The New York Times' lawsuit against OpenAI, filed in late 2023, was just the opening salvo in what has become a defining legal battle. For a comprehensive view, see our running tracker of AI copyright lawsuits for digital media. Publishers argue that AI companies have built valuable products by consuming copyrighted journalism without permission or payment. AI companies argue that training on published content constitutes fair use. The outcome will shape the future of both industries.
The Publishers' Case
Publishers' legal arguments rest on straightforward copyright principles. News articles are creative works protected by copyright. AI companies copied millions of these articles to train their models. This copying was done without permission and without compensation. Therefore, it constitutes copyright infringement.
The practical stakes go beyond legal theory. Publishers have watched their business models erode over two decades as digital platforms captured advertising revenue and reader attention. AI represents a new and potentially more severe threat - systems that can answer questions and generate content without directing users to sources at all.
If AI companies must license training data, publishers gain a new revenue stream and some leverage over how their content is used. If AI companies can train on published content freely, publishers become suppliers of raw material for products that may ultimately replace them.
"They took our content to build products that compete with us for our audience's attention. That's not fair use. That's appropriation of our investment in journalism for their commercial benefit." - Publisher legal filing, 2024
The AI Defense
AI companies argue that training on published content is transformative use that falls squarely within fair use doctrine. The models don't store or reproduce the training data - they learn patterns from it. The output is new content, not copies of the input. This is analogous, they argue, to how humans learn from reading without violating the copyright of what they read.
They also raise practical concerns. If training requires licensing every piece of content in the dataset, the administrative burden would be impossible. The internet contains billions of pages. Negotiating individual licenses with every copyright holder is not feasible. A ruling against AI companies could effectively halt development of large language models.
The technical reality is complex. Models can sometimes reproduce portions of training data verbatim, which undermines pure transformation arguments. But they more often generate novel text that reflects patterns learned from many sources, which supports transformation claims. Courts will have to determine which characterization better captures what AI systems actually do.
The Precedents
Both sides cite precedents supporting their position. Publishers point to cases establishing that commercial copying of copyrighted material requires permission, regardless of the copier's ultimate product. AI companies point to cases allowing copying for purposes like search indexing, where the copy enables new functionality rather than substituting for the original.
The Google Books case is particularly relevant. Google was permitted to scan millions of books and display snippets in search results because the use was transformative - it helped users find books rather than replacing them. AI companies argue their training is analogously transformative. Publishers argue that AI outputs, unlike search snippets, actually compete with original content for reader attention.
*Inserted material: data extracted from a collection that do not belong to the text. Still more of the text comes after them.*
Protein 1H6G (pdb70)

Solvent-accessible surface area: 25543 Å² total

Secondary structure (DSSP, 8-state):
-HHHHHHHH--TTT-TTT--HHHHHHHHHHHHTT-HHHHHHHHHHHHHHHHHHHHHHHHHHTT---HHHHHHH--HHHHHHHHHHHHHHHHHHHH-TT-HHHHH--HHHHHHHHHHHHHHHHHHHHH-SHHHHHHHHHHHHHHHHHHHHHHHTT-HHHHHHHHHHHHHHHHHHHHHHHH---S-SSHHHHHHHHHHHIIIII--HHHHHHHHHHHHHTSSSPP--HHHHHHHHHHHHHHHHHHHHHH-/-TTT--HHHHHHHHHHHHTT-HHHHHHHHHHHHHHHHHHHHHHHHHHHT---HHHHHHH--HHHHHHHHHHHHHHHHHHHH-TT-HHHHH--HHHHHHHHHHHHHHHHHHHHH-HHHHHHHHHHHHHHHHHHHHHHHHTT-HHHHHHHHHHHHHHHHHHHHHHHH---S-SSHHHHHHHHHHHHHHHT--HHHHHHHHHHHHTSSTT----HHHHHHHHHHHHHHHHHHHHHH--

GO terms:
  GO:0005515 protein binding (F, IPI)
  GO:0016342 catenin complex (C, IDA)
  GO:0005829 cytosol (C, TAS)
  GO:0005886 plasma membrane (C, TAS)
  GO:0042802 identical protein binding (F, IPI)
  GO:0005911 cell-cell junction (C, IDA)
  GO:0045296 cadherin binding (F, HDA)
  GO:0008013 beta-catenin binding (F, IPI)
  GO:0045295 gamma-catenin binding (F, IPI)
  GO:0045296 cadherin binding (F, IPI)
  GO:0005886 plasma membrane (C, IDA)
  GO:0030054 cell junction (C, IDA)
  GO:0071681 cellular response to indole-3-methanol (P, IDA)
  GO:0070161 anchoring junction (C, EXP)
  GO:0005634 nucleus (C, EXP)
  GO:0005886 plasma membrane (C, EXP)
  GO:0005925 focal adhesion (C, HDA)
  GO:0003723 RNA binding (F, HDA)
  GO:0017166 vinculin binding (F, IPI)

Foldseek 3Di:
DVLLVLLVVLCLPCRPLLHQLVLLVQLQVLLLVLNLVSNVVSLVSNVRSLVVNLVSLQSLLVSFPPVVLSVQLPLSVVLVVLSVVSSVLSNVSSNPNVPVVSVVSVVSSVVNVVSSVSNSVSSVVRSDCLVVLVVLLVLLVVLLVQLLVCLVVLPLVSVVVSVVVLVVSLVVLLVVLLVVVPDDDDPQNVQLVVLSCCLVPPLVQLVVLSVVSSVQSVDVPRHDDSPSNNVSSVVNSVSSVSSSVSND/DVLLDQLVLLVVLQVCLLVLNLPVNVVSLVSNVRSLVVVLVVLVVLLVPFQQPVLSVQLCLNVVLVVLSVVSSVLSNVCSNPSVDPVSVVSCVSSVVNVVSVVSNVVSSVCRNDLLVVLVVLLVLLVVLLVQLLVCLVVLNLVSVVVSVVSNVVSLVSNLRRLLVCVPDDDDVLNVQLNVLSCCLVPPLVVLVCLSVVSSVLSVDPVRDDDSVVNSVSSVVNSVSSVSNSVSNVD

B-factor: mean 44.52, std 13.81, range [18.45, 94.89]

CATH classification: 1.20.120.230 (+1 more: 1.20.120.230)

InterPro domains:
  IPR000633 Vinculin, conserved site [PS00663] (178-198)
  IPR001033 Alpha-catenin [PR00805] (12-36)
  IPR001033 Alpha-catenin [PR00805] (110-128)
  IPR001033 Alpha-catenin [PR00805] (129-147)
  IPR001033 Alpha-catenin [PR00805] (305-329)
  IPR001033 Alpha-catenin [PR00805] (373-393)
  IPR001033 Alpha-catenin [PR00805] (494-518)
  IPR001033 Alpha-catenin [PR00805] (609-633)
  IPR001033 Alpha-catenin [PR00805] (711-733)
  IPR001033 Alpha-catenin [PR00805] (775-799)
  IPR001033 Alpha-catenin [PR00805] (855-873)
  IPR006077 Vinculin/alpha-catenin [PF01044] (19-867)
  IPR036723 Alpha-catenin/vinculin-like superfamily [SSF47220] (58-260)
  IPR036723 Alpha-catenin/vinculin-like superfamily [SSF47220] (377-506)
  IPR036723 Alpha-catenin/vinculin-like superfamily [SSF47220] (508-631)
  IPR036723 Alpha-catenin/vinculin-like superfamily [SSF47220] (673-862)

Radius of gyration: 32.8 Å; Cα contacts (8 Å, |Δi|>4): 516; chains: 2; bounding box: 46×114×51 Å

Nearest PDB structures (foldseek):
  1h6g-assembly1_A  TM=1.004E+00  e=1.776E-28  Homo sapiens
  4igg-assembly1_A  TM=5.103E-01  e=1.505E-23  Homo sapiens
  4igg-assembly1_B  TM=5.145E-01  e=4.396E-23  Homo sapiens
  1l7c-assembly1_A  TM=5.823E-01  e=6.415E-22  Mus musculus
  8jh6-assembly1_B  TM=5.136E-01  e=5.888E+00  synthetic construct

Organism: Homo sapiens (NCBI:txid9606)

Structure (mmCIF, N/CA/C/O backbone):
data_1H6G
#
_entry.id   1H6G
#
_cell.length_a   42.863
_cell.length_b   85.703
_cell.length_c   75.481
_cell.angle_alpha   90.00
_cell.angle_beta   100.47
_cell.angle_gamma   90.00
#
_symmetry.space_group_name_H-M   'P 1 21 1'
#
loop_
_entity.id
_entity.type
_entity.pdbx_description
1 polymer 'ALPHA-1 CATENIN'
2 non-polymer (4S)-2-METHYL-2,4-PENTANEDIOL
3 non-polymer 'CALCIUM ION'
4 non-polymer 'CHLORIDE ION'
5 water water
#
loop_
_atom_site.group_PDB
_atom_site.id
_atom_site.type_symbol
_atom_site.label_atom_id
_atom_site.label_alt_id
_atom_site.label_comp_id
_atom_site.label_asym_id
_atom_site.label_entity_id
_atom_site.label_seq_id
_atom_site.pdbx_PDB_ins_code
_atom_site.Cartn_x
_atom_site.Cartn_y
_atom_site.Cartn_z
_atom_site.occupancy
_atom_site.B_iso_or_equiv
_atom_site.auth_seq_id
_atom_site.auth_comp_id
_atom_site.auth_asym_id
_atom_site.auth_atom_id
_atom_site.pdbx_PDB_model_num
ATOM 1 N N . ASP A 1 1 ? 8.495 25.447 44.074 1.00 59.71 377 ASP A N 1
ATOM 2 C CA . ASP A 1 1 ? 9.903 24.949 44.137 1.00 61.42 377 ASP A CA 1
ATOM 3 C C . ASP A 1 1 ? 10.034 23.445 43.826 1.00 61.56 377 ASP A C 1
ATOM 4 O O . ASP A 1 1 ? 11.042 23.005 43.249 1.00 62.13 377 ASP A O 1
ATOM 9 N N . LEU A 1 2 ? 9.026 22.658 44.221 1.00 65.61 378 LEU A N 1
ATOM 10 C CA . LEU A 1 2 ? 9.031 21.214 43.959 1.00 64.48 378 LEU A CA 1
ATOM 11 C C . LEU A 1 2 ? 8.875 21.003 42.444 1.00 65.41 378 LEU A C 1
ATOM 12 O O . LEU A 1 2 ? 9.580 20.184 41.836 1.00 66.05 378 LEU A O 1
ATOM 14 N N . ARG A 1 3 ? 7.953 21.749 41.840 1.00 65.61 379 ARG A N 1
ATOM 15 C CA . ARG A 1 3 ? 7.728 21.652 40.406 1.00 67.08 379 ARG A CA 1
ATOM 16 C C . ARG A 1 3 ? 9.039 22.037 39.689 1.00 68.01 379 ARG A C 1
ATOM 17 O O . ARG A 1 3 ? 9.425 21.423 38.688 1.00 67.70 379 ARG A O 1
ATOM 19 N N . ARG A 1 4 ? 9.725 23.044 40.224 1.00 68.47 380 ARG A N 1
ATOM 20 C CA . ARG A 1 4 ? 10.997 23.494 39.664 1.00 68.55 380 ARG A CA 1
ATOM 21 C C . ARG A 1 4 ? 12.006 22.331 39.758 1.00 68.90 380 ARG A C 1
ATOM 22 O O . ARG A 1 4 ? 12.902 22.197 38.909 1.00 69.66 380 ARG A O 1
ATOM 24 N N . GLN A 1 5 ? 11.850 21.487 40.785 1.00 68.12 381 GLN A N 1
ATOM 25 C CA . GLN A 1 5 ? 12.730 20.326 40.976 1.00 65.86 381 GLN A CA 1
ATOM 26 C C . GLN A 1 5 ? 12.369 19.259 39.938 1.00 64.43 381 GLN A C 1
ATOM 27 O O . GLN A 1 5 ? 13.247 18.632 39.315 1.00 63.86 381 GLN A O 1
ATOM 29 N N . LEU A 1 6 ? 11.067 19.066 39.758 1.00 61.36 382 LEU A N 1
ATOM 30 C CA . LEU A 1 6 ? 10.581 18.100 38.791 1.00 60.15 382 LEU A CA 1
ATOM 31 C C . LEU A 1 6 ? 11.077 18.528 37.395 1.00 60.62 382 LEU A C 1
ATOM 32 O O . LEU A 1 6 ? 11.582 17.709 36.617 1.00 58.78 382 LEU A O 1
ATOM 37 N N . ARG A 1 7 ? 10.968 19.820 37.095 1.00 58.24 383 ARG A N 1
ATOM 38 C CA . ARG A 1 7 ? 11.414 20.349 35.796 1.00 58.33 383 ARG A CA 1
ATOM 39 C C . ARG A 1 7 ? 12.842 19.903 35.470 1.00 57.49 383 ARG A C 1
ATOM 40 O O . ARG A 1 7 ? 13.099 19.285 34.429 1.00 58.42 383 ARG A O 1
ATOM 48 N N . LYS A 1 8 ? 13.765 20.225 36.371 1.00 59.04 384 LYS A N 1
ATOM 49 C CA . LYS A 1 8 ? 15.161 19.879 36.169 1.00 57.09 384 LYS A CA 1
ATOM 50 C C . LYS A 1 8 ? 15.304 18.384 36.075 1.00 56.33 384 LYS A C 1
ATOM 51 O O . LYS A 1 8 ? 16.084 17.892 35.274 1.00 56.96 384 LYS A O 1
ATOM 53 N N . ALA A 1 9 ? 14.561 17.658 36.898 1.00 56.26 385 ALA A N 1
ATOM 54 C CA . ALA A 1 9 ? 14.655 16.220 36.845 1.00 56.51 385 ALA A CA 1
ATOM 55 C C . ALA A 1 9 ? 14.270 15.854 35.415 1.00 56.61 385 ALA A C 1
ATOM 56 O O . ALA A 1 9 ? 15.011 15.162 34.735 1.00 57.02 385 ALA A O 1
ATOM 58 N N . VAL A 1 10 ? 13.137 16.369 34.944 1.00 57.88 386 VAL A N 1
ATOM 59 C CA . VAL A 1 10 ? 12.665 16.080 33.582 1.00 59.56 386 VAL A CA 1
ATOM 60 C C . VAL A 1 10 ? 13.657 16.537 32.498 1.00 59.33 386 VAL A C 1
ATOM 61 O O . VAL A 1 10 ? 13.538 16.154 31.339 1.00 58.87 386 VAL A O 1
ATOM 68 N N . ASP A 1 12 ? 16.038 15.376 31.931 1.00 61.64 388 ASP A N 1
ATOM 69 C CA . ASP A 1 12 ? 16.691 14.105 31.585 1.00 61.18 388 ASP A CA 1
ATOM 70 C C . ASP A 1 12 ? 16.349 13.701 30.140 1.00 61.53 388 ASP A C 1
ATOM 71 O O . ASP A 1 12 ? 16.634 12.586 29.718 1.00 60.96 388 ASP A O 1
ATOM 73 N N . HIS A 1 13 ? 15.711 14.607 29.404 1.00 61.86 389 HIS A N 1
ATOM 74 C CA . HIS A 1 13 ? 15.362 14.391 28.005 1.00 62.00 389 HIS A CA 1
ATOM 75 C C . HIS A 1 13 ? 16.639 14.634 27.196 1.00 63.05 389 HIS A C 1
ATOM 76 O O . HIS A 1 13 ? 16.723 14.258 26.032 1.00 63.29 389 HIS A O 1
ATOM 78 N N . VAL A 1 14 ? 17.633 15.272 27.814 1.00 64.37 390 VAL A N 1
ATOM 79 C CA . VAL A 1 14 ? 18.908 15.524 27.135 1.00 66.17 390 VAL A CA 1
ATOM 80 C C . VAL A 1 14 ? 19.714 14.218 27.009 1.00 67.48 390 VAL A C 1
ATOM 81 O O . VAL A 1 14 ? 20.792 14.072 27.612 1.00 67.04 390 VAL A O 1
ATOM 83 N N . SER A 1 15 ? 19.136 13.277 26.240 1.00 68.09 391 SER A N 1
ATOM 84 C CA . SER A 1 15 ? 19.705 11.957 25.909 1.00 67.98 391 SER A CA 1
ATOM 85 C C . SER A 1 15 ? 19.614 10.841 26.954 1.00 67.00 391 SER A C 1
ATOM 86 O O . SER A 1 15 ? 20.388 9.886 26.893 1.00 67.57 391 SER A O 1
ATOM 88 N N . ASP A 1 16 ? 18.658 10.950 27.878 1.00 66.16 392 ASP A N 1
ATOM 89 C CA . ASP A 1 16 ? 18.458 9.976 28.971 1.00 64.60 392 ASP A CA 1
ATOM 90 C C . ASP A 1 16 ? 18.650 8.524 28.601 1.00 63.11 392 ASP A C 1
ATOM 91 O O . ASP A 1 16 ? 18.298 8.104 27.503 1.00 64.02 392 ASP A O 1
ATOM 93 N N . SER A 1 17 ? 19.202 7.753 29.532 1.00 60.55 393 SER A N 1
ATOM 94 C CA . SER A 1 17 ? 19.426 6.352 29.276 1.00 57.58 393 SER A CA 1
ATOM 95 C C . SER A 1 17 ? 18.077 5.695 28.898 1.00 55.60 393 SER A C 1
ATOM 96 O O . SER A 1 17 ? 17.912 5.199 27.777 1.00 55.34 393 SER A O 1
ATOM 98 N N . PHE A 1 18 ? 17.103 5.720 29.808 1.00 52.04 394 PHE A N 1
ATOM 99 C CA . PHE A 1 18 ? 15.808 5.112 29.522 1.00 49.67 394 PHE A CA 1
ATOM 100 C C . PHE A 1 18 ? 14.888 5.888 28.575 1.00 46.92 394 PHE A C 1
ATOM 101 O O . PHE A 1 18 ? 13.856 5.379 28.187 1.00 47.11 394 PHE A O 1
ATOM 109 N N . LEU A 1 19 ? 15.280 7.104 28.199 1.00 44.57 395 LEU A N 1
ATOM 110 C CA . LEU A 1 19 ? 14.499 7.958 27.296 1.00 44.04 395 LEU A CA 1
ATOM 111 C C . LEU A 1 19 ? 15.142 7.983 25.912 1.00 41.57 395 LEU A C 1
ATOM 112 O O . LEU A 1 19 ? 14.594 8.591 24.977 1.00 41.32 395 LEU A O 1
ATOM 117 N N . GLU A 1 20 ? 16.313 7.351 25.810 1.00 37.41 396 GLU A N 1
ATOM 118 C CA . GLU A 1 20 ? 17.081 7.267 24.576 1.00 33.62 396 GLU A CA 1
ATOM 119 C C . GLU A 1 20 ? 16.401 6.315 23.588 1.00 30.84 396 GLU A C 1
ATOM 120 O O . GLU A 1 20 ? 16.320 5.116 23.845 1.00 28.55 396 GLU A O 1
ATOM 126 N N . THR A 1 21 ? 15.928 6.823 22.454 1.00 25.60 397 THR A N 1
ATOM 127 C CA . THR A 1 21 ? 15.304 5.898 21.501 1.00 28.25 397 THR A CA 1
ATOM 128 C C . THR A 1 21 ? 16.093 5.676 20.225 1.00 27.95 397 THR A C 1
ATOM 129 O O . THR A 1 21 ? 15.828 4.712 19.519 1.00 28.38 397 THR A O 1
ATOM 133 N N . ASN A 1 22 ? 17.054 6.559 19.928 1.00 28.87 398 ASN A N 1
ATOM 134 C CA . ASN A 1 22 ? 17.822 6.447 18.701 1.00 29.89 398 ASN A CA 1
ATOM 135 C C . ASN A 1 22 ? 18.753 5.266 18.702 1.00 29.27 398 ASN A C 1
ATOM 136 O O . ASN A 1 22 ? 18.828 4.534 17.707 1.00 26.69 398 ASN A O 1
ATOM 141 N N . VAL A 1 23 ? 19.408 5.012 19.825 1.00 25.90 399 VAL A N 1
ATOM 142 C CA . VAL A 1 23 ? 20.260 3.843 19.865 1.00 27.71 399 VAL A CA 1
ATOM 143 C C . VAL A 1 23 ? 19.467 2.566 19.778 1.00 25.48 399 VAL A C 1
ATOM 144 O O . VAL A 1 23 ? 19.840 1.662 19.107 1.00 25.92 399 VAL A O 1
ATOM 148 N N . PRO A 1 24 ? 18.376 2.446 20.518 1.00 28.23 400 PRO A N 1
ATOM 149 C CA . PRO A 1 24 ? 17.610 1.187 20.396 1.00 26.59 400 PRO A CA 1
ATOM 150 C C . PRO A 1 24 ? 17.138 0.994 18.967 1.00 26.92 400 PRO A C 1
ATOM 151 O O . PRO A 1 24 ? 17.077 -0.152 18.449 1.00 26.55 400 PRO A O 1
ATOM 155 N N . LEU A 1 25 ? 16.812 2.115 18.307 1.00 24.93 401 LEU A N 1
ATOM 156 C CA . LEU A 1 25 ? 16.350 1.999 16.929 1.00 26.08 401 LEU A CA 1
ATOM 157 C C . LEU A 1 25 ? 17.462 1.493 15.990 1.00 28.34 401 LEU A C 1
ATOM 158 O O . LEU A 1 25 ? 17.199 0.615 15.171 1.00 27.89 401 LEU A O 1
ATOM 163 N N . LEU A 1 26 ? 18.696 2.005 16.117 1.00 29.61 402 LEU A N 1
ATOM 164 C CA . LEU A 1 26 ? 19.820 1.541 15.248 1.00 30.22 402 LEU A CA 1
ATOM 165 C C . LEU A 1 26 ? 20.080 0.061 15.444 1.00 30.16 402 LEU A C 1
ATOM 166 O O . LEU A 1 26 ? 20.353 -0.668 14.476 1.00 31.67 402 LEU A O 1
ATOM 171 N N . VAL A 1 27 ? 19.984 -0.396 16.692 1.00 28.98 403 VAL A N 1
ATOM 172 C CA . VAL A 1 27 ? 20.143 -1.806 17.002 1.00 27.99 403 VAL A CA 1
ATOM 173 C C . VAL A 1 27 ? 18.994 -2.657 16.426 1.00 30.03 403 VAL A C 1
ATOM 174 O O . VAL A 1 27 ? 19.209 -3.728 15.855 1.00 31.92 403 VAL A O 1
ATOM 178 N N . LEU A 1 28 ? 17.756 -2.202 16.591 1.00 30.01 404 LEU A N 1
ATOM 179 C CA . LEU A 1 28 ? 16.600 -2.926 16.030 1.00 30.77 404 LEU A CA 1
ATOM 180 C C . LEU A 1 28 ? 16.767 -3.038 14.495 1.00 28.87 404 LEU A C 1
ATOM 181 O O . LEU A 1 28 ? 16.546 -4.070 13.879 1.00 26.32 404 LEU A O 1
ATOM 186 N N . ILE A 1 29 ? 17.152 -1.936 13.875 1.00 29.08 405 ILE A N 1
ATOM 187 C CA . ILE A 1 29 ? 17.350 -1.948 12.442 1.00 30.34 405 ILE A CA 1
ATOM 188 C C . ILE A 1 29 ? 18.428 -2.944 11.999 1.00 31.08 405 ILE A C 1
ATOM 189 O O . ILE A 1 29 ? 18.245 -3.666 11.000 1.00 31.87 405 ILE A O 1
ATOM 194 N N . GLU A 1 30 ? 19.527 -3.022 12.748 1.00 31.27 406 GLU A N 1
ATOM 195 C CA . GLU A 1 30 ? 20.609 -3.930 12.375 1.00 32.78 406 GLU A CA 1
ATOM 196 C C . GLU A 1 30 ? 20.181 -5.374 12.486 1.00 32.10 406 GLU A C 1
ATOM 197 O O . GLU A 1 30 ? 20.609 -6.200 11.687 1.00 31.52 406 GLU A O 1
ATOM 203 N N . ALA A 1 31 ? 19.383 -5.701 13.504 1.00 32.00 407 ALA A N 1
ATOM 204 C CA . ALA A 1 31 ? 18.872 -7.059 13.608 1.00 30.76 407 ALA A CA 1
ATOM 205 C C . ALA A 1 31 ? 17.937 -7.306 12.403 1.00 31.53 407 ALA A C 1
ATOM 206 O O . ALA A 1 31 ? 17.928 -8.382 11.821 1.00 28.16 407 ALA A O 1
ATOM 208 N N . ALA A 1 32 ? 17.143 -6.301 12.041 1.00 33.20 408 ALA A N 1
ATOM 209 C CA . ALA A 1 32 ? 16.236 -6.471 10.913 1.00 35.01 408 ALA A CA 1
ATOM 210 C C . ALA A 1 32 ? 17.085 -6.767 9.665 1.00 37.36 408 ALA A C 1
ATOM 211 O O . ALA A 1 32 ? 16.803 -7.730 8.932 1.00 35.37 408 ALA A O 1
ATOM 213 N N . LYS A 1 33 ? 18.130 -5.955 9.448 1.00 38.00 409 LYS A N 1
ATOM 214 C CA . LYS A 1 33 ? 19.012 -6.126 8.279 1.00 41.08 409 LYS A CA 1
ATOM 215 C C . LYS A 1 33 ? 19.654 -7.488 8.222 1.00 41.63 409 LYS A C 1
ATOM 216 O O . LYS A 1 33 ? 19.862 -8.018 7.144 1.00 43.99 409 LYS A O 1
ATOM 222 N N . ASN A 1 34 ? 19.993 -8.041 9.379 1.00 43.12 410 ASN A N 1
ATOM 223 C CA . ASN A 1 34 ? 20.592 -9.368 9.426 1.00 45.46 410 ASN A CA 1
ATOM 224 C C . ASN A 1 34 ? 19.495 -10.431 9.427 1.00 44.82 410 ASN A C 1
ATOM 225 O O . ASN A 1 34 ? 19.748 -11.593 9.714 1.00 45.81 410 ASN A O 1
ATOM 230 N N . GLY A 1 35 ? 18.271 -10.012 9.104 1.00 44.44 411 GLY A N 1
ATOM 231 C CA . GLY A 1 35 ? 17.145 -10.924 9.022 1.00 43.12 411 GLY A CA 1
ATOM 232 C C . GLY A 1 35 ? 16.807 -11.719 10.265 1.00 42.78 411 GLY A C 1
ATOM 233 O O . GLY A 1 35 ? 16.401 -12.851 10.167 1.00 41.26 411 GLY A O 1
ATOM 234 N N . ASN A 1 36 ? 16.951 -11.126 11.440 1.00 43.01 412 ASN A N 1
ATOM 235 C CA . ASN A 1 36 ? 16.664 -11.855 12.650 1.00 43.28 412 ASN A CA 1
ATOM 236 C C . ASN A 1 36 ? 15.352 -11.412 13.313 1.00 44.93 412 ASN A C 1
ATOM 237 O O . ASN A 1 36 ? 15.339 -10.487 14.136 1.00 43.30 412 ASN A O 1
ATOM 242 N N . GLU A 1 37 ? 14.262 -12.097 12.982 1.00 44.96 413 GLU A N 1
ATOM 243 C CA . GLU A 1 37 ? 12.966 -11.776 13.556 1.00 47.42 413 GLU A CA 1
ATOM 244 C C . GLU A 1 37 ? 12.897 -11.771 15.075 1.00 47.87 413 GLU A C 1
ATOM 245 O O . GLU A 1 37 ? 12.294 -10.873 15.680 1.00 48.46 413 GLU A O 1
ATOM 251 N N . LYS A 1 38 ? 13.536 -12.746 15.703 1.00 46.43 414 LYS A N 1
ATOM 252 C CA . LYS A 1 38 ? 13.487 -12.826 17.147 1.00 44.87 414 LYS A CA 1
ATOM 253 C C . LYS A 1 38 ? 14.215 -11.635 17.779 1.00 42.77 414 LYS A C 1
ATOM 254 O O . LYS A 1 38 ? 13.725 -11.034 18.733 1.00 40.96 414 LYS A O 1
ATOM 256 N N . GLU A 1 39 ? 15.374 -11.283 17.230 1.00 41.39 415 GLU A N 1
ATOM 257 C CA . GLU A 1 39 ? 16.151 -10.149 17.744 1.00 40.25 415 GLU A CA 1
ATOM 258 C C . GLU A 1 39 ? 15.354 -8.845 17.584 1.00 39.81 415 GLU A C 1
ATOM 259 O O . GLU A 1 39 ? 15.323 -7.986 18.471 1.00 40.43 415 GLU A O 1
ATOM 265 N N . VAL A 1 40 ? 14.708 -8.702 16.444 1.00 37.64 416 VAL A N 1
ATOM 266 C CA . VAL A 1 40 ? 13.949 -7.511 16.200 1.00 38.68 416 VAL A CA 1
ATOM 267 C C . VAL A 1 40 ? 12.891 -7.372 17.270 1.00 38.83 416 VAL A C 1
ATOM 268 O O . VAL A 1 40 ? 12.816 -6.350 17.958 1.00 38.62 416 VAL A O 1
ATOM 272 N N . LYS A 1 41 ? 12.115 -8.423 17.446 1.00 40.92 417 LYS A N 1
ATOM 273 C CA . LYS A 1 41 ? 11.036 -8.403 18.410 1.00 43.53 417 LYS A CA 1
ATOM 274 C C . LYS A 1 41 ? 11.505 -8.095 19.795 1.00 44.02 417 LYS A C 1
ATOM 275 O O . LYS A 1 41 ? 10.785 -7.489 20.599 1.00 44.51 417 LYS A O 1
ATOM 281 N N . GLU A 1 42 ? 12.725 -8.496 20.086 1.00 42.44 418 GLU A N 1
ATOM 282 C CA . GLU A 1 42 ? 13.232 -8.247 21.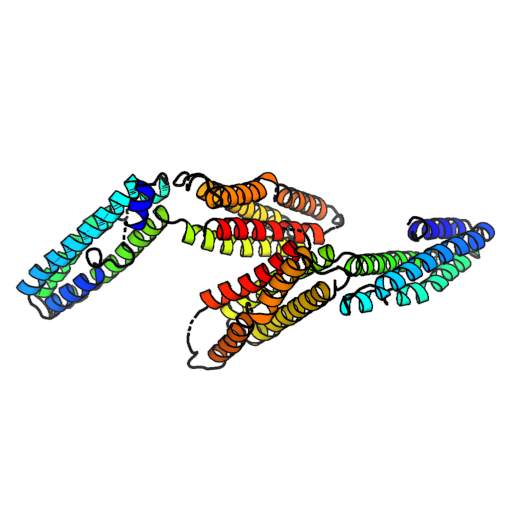402 1.00 42.17 418 GLU A CA 1
ATOM 283 C C . GLU A 1 42 ? 13.584 -6.782 21.487 1.00 40.04 418 GLU A C 1
ATOM 284 O O . GLU A 1 42 ? 13.213 -6.107 22.404 1.00 37.94 418 GLU A O 1
ATOM 290 N N . TYR A 1 43 ? 14.307 -6.283 20.500 1.00 38.96 419 TYR A N 1
ATOM 291 C CA . TYR A 1 43 ? 14.706 -4.891 20.541 1.00 37.74 419 TYR A CA 1
ATOM 292 C C . TYR A 1 43 ? 13.549 -3.922 20.312 1.00 34.56 419 TYR A C 1
ATOM 293 O O . TYR A 1 43 ? 13.618 -2.778 20.730 1.00 33.73 419 TYR A O 1
ATOM 302 N N . ALA A 1 44 ? 12.500 -4.387 19.657 1.00 33.21 420 ALA A N 1
ATOM 303 C CA . ALA A 1 44 ? 11.307 -3.563 19.403 1.00 34.25 420 ALA A CA 1
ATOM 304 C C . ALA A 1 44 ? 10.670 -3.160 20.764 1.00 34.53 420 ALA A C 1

No existing precedent directly addresses large language models. Courts will have to reason by analogy from cases involving different technologies and different uses. The outcome is genuinely uncertain.
The Negotiated Future
While litigation proceeds, some publishers have pursued licensing deals. The Associated Press, Axel Springer, and others have agreed to allow AI training in exchange for payment. These deals establish that licensing is possible, which may undermine AI companies' arguments that it is impractical.
But the deals also create tensions within the publishing industry. Publishers who license their content may gain revenue while helping to build systems that ultimately harm the industry. Those who refuse may maintain leverage in litigation while forgoing near-term income. Collective action is difficult when individual incentives diverge.
The most likely outcome may be neither complete victory nor complete defeat for either side, but a negotiated framework that establishes some compensation for publishers while allowing AI development to continue. What that framework looks like - mandatory licensing, collective negotiation, statutory rates - remains to be determined.
Implications for Newsrooms
Whatever the legal outcome, the practical implications for newsrooms are profound. If publishers prevail, they gain some control over how their content is used by AI systems - but they also face pressure to license or be left out of AI training entirely. If AI companies prevail, publishers must adapt to a world where their content can be freely consumed by systems that may reduce demand for the original journalism.
The question of whether to block AI crawlers becomes more urgent in either scenario. And the underlying challenge - how to sustain journalism economically when AI can satisfy many reader needs without directing them to sources - remains regardless of copyright law.
The legal landscape around AI training and copyright remains highly uncertain. Courts in multiple jurisdictions are considering cases that could establish precedents for how copyright law applies to machine learning. The outcomes of these cases will determine not just the obligations of AI companies to publishers but the broader legal framework governing how AI systems interact with copyrighted works across all creative industries. For publishers, the stakes extend beyond immediate licensing revenue to fundamental questions about the value of original journalism in an AI-mediated information ecosystem.